§ Your assignment: Print the lines that run from the line with "ATOM 29 C CA" to the line with "ATOM 38 C C", keeping both end lines, exactly as they appear in the entries below, and nothing else.
=-=-=-=-=
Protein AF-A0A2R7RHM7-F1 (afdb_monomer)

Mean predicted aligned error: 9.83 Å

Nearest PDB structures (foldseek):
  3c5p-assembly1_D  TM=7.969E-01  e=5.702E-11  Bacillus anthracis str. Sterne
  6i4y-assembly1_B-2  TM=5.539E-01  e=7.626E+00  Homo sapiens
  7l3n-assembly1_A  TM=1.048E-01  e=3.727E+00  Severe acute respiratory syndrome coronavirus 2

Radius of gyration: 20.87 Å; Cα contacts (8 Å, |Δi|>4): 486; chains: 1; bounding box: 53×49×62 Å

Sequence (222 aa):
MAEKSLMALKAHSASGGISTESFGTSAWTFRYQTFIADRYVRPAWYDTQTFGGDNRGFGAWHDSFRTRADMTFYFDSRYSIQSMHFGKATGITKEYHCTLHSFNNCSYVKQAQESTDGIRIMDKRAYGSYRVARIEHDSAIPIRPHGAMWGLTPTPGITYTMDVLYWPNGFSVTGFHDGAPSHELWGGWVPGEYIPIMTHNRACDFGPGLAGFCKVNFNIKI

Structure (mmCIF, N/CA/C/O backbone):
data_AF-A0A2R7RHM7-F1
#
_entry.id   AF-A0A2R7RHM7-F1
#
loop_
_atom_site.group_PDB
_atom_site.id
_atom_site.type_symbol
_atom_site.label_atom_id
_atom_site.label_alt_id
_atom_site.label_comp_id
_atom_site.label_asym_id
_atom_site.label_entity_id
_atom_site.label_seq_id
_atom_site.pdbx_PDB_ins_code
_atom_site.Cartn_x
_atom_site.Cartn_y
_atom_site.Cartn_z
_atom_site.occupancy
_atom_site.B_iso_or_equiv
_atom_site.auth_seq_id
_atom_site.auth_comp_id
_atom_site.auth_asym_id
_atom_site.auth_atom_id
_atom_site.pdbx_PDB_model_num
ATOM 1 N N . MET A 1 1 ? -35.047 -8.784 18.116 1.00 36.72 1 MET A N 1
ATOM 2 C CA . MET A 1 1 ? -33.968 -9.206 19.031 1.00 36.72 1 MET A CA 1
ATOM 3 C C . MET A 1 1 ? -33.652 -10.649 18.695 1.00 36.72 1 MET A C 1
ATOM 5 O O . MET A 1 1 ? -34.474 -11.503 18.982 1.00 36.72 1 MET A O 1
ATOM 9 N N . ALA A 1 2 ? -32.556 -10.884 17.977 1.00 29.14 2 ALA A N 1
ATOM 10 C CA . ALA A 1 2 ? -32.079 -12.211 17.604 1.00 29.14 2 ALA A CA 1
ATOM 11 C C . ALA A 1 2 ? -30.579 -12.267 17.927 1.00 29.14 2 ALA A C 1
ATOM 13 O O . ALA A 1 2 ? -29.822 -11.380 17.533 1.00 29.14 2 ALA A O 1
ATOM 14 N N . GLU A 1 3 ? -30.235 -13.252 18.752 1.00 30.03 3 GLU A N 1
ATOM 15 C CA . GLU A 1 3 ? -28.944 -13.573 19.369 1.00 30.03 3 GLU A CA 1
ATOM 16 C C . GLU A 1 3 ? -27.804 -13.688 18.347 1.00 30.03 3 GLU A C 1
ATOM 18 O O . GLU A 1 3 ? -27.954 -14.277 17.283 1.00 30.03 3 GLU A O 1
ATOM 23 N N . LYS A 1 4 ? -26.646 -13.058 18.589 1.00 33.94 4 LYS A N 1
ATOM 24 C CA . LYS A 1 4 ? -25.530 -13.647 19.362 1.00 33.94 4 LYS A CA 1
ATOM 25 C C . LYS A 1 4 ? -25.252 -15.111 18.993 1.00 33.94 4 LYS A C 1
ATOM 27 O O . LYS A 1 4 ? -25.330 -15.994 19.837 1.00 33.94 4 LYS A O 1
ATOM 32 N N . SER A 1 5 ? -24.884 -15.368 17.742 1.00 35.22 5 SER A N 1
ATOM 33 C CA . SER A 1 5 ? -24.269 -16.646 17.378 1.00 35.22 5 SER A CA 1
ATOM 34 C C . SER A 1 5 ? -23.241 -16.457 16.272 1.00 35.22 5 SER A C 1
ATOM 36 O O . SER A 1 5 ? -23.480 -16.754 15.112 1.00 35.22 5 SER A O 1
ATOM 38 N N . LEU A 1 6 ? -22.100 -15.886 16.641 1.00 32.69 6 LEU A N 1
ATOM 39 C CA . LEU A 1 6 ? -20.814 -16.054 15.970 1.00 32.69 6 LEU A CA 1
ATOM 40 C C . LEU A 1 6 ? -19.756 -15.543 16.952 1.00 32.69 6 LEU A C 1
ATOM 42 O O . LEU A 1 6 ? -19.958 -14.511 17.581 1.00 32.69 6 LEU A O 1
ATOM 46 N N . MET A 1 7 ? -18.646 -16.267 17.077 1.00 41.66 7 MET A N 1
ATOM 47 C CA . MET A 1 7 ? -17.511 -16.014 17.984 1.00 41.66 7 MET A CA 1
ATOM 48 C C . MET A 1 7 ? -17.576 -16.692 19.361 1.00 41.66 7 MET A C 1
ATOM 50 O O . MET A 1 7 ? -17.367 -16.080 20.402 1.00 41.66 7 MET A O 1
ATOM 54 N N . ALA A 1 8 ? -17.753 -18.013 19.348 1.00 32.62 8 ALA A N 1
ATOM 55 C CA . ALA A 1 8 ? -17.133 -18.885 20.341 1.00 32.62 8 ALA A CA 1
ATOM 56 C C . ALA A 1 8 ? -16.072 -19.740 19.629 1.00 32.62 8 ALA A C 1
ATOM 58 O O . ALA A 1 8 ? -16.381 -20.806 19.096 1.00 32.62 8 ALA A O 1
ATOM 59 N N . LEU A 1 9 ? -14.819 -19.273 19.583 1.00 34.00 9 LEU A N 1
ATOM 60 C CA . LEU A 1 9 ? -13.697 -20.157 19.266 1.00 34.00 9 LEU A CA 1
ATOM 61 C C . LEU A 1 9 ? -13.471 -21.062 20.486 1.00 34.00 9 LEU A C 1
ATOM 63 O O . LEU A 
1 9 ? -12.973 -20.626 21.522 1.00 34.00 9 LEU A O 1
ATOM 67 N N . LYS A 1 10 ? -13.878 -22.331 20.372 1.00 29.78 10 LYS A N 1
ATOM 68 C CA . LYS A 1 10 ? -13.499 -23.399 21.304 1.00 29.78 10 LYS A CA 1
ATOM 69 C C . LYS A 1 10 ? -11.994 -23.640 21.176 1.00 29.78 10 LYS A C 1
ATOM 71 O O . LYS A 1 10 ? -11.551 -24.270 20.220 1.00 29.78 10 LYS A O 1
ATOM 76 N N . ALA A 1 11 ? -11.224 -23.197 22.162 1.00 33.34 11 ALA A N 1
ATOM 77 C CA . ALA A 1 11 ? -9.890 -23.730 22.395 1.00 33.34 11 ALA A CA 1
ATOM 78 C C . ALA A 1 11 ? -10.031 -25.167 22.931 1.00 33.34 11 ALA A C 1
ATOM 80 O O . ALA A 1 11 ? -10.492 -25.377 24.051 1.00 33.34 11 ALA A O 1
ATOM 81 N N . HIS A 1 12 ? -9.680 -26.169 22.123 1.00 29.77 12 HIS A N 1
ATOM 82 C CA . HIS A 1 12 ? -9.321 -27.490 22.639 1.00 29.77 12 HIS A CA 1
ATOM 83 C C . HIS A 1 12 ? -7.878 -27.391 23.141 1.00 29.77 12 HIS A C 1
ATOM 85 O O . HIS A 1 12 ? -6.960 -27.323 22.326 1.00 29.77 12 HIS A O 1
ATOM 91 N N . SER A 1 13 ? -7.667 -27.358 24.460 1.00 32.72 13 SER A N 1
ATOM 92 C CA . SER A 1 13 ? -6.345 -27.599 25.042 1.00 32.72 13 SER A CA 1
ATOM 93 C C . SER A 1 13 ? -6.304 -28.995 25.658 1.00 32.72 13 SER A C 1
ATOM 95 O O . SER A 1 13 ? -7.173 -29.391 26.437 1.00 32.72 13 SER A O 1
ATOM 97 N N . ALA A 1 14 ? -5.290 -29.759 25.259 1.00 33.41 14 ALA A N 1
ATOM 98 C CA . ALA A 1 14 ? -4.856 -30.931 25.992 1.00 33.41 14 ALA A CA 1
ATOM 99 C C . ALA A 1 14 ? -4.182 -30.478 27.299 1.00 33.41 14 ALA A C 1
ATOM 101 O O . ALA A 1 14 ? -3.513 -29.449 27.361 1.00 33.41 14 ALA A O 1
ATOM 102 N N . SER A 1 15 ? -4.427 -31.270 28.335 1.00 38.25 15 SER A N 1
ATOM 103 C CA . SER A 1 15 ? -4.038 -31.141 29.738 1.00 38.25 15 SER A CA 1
=-=-=-=-=
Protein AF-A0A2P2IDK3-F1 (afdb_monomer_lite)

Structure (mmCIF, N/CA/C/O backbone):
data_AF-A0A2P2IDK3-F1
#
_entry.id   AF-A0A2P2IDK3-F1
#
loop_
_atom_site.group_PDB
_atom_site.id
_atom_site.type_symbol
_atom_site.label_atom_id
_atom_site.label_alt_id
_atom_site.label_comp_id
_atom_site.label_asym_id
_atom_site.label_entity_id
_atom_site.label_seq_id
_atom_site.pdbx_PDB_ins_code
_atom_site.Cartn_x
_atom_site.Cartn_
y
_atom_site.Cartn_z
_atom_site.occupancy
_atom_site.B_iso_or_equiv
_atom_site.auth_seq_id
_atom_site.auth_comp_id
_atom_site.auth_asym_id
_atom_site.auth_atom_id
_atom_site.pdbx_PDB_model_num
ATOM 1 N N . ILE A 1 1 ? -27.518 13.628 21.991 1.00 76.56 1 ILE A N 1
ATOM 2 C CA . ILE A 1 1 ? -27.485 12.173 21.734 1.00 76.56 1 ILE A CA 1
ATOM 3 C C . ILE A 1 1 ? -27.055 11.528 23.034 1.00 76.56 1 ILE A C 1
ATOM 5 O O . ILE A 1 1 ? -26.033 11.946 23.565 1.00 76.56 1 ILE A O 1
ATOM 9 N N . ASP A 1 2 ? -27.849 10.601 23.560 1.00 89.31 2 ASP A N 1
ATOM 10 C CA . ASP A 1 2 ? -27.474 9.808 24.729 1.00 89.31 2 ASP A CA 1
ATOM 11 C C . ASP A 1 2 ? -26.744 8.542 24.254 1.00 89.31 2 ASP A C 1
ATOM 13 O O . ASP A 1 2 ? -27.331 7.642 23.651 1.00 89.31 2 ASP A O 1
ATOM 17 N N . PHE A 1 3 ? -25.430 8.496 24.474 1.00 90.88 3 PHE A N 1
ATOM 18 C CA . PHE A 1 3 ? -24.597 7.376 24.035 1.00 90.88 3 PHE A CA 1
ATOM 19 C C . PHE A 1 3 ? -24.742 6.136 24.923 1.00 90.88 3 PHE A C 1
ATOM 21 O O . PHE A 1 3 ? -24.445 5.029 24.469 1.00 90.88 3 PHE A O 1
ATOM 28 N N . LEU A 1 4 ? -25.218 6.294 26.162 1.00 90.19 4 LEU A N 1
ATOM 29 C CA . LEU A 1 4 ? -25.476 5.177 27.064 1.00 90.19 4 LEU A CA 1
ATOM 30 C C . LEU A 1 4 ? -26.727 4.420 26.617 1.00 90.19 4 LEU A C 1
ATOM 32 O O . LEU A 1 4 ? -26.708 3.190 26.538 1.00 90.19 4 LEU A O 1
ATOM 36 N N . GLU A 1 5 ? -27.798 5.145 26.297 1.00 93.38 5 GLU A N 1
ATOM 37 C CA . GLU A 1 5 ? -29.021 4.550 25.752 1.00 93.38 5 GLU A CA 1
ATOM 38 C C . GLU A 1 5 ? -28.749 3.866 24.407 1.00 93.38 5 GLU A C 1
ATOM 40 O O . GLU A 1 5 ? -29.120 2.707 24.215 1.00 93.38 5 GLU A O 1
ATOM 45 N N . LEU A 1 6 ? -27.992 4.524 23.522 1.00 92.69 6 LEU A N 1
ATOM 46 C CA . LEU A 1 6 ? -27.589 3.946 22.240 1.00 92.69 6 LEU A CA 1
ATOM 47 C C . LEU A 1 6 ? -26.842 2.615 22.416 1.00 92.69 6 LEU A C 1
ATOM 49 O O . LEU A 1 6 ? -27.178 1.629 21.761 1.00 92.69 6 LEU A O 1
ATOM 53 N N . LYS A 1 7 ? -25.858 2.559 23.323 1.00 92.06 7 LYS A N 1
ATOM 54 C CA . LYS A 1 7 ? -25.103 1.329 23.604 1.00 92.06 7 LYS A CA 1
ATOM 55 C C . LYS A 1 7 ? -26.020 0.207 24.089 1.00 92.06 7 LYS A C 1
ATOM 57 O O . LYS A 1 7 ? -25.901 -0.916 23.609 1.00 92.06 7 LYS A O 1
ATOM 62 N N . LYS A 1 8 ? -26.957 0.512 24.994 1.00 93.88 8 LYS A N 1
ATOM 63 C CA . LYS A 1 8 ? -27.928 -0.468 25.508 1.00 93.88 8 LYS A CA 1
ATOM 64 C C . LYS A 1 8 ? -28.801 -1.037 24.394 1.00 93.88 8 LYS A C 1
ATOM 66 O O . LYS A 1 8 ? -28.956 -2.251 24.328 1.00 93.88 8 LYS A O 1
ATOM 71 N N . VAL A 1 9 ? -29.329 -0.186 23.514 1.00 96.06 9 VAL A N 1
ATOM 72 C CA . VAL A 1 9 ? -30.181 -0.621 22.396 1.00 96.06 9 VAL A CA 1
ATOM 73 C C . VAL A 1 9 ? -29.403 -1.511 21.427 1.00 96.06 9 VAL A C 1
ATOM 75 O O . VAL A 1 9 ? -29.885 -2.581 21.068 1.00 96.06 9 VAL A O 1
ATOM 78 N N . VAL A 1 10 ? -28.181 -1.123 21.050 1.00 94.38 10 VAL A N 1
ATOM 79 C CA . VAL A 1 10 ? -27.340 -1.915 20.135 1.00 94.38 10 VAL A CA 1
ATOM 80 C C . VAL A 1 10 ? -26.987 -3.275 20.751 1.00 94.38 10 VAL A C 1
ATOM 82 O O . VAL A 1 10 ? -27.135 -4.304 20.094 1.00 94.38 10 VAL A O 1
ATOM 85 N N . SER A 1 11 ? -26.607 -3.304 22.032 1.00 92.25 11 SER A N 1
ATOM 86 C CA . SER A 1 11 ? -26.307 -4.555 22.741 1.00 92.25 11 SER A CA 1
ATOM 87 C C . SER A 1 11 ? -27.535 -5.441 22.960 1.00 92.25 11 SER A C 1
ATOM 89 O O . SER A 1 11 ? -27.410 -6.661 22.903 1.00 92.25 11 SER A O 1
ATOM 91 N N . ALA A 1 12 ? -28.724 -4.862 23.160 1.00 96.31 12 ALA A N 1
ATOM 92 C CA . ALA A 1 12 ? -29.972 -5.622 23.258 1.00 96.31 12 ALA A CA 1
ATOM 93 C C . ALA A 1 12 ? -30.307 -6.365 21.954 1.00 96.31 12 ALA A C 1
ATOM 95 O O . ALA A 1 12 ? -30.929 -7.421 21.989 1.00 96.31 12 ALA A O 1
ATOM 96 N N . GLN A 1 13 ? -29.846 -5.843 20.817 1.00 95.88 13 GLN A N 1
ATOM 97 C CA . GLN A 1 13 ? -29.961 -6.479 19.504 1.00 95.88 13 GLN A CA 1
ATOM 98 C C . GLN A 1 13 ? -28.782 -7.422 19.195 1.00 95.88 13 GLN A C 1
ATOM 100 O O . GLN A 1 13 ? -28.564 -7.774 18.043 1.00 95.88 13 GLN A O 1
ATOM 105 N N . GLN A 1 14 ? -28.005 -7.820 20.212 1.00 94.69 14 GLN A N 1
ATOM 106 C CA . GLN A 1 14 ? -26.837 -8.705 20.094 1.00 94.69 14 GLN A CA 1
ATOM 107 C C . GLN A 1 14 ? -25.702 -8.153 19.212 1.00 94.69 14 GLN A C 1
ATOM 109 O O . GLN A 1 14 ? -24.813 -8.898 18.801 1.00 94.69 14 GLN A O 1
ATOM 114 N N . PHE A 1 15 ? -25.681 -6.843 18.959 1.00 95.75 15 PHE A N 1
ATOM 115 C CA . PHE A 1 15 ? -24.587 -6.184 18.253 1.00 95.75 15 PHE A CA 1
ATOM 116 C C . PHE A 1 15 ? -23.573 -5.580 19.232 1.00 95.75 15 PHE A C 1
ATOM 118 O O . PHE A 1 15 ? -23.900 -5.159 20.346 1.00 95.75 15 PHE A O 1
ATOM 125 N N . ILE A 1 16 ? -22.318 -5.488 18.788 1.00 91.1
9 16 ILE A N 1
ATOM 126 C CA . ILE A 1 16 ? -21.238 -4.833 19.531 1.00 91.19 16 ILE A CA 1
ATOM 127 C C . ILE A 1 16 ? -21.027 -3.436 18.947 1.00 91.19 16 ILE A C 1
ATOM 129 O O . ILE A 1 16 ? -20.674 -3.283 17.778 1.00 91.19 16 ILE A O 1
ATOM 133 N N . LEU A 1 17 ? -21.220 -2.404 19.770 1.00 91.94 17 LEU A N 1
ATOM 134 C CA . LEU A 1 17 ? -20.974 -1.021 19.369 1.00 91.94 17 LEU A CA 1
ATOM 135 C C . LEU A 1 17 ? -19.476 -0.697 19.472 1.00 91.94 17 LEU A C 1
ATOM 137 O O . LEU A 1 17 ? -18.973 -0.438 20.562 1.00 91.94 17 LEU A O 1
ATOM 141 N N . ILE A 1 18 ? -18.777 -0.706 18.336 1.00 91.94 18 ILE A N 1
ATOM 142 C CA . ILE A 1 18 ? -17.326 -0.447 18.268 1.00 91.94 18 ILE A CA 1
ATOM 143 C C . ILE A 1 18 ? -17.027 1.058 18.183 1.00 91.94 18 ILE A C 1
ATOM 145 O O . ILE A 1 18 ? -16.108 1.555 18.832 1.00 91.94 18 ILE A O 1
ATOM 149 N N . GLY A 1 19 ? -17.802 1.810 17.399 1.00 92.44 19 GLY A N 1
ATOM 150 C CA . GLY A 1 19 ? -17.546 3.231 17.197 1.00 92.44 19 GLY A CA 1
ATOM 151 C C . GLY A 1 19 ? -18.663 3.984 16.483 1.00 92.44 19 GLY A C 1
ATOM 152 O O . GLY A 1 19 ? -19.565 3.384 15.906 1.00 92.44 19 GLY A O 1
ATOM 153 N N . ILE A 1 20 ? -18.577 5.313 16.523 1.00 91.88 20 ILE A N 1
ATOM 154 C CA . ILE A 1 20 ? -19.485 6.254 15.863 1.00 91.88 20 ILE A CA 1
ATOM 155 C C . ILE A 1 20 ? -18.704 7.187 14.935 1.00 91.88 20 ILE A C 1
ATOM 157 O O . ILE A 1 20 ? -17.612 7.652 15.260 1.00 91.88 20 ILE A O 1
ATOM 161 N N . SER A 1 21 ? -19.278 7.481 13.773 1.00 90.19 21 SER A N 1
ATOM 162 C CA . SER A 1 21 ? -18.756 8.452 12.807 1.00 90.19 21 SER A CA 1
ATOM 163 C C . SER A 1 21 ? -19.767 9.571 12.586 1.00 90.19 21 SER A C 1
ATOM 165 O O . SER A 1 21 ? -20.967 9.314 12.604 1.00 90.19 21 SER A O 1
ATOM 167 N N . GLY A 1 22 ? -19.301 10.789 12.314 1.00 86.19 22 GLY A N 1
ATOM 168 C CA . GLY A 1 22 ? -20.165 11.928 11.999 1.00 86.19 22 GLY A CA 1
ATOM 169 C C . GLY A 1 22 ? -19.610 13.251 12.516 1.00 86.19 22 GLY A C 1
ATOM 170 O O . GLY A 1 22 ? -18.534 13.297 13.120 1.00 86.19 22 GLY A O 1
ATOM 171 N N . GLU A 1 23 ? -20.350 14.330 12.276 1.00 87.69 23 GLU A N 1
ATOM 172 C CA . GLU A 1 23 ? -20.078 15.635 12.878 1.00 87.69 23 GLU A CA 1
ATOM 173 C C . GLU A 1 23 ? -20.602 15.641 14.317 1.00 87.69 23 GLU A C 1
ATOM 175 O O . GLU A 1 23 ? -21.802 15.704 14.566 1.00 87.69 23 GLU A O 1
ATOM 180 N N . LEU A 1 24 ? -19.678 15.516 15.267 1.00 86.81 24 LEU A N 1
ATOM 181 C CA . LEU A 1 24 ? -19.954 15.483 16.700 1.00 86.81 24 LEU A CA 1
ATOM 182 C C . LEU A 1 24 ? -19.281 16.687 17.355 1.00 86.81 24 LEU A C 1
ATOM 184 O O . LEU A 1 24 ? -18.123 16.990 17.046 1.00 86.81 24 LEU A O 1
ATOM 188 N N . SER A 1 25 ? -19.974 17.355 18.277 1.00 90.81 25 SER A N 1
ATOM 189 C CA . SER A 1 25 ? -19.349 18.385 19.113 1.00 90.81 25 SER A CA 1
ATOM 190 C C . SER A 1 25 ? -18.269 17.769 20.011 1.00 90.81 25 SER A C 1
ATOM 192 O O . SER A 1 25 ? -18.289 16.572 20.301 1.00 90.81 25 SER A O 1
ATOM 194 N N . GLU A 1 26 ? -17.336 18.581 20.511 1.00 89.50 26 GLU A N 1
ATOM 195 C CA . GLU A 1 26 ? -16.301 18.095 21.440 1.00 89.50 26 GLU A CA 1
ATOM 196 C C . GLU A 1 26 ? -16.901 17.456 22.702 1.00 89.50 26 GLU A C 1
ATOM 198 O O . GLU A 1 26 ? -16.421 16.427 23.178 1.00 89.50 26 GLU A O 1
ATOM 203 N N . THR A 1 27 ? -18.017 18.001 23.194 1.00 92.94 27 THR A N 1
=-=-=-=-=
§ Task output:
ATOM 29 C CA . LEU A 1 4 ? -25.476 5.177 27.064 1.00 90.19 4 LEU A CA 1
ATOM 30 C C . LEU A 1 4 ? -26.727 4.420 26.617 1.00 90.19 4 LEU A C 1
ATOM 32 O O . LEU A 1 4 ? -26.708 3.190 26.538 1.00 90.19 4 LEU A O 1
ATOM 36 N N . GLU A 1 5 ? -27.798 5.145 26.297 1.00 93.38 5 GLU A N 1
ATOM 37 C CA . GLU A 1 5 ? -29.021 4.550 25.752 1.00 93.38 5 GLU A CA 1
ATOM 38 C C . GLU A 1 5 ? -28.749 3.866 24.407 1.00 93.38 5 GLU A C 1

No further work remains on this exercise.